Patent application title: Co-extruded oxidation-resistant polyethylene pipe and method of manufacture
Michael E. Dahl (Chicago, IL, US)
David M. Fink (Keller, TX, US)
WLP HOLDING CORPORATION
IPC8 Class: AF15D100FI
Class name: Fluid handling processes
Publication date: 2012-12-06
Patent application number: 20120305083
A co-extruded multi-layer plastic pipe and method of manufacture are
disclosed in which a first extruder melts and extrudes a first plastic
material into the outer annulus of a coaxial extrusion die to form an
outer pipe layer, and a second extruder melts and extrudes a highly
oxidation-resistant plastic material into the inner annulus of said
coaxial extrusion die under a blanket of inert gas to create an inner
pipe layer, whereby the outer and inner pipe layers are fused together
under the protection of the inert gas blanket which prevents premature
degradation of the oxidation-resistant inner layer until the finished
extruded pipe has cooled and solidified.
1. A method of making a co-extruded multilayer plastic pipe with an
extruder having first means for melting and extruding an outer layer of
plastic pipe and second means for simultaneously melting and extruding an
inner layer coaxial with said outer layer, comprising the steps of: (a)
simultaneously melting and co-extruding said outer and inner layers in
intimate contact through a common die, while injecting a blanket of inert
gas within said inner layer; and (b) allowing said outer and inner layers
to cool and solidify in the presence of said inert gas.
2. A co-extruded multi-layer plastic pipe made according to claim 1, wherein each of the outer and inner layers has a thickness, and the ratio of the thickness of the outer layer to the inner layer is between about 10 and 100.
3. A method of use comprising (a) providing a plurality of multilayer plastic pipes each according to claim 2; (b) deploying said plurality of multilayer plastic pipes underground for conveying chlorine-treated potable water; and (c) distributing chlorine-treated potable water through said plurality of multilayer plastic pipes.
FIELD OF THE INVENTION
 This invention relates to polyethylene ("PE") pipe as used in water distribution systems. Water distribution systems generally consist of several categories of piping. Transmission pipes generally are larger sizes that transport water from a source such as a well or reservoir to distribution pipes that are more moderately sized mains and sub-mains that distribute water throughout the municipality. Depending on the size of the water system, transmission and distribution pipes may be similarly sized and transmission and distribution pipes may serve the same purpose. Service pipes are smaller size pipes that transport water from the distribution main or sub-main to the user.
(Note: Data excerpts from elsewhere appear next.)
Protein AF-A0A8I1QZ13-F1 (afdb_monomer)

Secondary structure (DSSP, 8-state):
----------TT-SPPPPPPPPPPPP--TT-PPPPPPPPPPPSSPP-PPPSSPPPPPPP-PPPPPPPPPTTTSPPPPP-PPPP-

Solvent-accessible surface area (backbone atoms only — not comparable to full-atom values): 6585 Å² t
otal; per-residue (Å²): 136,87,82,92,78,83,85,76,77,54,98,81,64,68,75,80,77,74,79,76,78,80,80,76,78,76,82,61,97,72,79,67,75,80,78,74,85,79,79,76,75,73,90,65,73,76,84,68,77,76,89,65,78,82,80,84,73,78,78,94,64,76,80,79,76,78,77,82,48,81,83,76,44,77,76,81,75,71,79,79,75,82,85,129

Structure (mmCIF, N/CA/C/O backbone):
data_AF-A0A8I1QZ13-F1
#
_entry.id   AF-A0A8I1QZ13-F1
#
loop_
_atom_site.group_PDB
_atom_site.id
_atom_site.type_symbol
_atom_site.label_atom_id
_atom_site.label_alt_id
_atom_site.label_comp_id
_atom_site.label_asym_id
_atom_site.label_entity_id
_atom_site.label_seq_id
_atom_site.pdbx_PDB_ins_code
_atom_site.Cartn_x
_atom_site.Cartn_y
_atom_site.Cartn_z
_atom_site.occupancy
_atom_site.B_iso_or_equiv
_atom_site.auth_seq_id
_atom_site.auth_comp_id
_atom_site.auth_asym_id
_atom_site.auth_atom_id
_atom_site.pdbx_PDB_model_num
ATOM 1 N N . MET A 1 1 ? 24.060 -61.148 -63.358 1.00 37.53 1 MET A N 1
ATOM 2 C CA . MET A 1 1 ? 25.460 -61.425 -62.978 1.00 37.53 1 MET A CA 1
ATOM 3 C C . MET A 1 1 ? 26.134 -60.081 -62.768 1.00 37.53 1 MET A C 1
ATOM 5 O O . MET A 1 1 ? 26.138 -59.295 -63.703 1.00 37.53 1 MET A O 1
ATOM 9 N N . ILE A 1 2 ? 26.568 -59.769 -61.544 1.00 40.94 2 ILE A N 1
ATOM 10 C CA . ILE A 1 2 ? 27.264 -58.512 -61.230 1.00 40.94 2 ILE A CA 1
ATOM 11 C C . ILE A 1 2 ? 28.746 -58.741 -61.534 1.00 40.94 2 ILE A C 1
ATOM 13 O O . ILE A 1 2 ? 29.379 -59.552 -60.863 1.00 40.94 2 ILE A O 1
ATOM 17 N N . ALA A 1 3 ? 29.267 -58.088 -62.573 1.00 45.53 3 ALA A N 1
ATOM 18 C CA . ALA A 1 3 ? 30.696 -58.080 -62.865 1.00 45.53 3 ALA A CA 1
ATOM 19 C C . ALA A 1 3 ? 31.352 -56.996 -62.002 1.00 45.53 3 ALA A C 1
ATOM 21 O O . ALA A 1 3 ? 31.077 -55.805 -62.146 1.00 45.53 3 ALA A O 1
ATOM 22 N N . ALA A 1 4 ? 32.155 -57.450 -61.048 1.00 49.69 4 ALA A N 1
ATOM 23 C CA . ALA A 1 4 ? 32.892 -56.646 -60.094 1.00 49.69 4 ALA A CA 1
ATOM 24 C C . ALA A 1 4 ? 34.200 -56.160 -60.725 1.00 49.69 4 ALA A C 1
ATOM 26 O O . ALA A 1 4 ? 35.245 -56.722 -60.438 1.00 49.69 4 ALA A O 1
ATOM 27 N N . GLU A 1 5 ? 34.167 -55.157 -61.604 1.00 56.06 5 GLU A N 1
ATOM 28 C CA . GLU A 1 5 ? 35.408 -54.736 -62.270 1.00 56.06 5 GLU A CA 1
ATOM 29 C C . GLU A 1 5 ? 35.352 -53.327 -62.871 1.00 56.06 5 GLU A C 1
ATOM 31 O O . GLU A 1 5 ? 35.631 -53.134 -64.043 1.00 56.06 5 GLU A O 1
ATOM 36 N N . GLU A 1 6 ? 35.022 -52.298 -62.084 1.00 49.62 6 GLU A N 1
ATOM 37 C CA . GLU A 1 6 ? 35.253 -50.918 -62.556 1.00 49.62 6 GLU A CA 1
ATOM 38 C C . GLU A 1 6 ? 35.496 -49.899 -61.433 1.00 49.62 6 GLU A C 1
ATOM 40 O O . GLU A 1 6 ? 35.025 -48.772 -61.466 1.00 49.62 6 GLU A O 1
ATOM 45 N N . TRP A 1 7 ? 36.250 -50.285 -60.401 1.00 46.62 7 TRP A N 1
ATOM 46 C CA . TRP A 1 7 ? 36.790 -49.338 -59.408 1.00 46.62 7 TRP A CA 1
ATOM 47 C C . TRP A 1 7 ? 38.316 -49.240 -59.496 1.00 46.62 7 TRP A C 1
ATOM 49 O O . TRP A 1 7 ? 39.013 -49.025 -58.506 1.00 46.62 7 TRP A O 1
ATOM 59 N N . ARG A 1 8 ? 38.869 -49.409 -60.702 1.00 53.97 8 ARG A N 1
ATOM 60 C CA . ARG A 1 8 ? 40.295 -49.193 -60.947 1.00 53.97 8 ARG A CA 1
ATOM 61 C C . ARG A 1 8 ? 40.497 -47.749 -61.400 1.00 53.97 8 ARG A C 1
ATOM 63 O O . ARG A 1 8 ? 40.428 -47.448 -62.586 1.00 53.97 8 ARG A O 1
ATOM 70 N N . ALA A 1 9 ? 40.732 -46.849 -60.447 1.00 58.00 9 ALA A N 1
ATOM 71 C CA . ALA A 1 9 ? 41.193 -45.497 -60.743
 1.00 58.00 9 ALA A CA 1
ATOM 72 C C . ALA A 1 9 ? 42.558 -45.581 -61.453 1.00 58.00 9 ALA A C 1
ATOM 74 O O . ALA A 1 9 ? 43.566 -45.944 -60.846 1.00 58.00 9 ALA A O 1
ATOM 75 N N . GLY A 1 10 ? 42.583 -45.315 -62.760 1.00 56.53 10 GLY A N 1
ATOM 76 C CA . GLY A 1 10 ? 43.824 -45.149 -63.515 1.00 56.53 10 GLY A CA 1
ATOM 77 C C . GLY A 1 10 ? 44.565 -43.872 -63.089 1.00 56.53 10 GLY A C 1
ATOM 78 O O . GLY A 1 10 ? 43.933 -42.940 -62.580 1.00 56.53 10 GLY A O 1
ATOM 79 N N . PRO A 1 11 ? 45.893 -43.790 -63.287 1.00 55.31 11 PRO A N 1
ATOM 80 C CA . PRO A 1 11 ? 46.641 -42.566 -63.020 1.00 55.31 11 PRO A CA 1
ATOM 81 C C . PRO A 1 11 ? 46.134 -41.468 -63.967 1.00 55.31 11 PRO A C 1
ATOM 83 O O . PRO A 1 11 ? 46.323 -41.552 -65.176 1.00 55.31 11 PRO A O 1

 When internal pressure is applied to pipe, the pressure causes a circumferential or hoop stress to the pipe wall. Polyethylene pipes for pressure water piping systems are manufactured such that as pipe size varies, the wall thickness varies in accordance with a ratio of wall thickness to diameter so as to maintain an allowable hoop stress for an allowable internal pressure. That is, as diameter varies, wall thickness also varies in accordance with the ratio, and therefore larger pipes will have greater wall thickness than smaller pipes for the same allowable internal pressure.
 PE pipe is susceptible to oxidizing agents which, over time, diffuse through the plastic causing oxidative degradation. Such degradation occurs both from chemical reaction with atmospheric oxygen and reaction with oxidizing disinfectant agents such as chlorine ("Cl") and hypochlorous acid ("HOCl") which are commonly added to municipal water supplies.
BACKGROUND OF THE INVENTION
 PE pipe is widely used for underground municipal water distribution systems. Such systems commonly introduce purification agents such as chlorine and hypochlorous acid for public health reasons. While it has long been recognized that PE needs to be protected from oxidative degradation from contact with the atmosphere, it is now also well known that chlorine and hypochlorous acid are just as detrimental to PE pipe as are atmospheric oxidizing agents. PE pipe is susceptible to degradation by reaction with free chlorine present in potable water as described in "Chlorine Resistance Testing of Cross-linked Polyethylene Piping Materials" by P. Vibien, et al. of Jana Laboratories Inc., Ontario, Canada, and W. Zhou et al. of University of Illinois at Chicago, Chicago, Ill., U.S.A.
 To protect PE against oxidation from atmospheric oxygen, antioxidants are often added. However, it is equally important to protect PE pipe from internal degradation when used in municipal water systems and the like, where chlorine or HOCl are added to the water and which can migrate from the water into the pipe. This migration weakens the pipe and shortens its useful life, making it difficult to assure an acceptable degree of protection from oxidative damage for the design life of the public water system, which can be as much as 50 years.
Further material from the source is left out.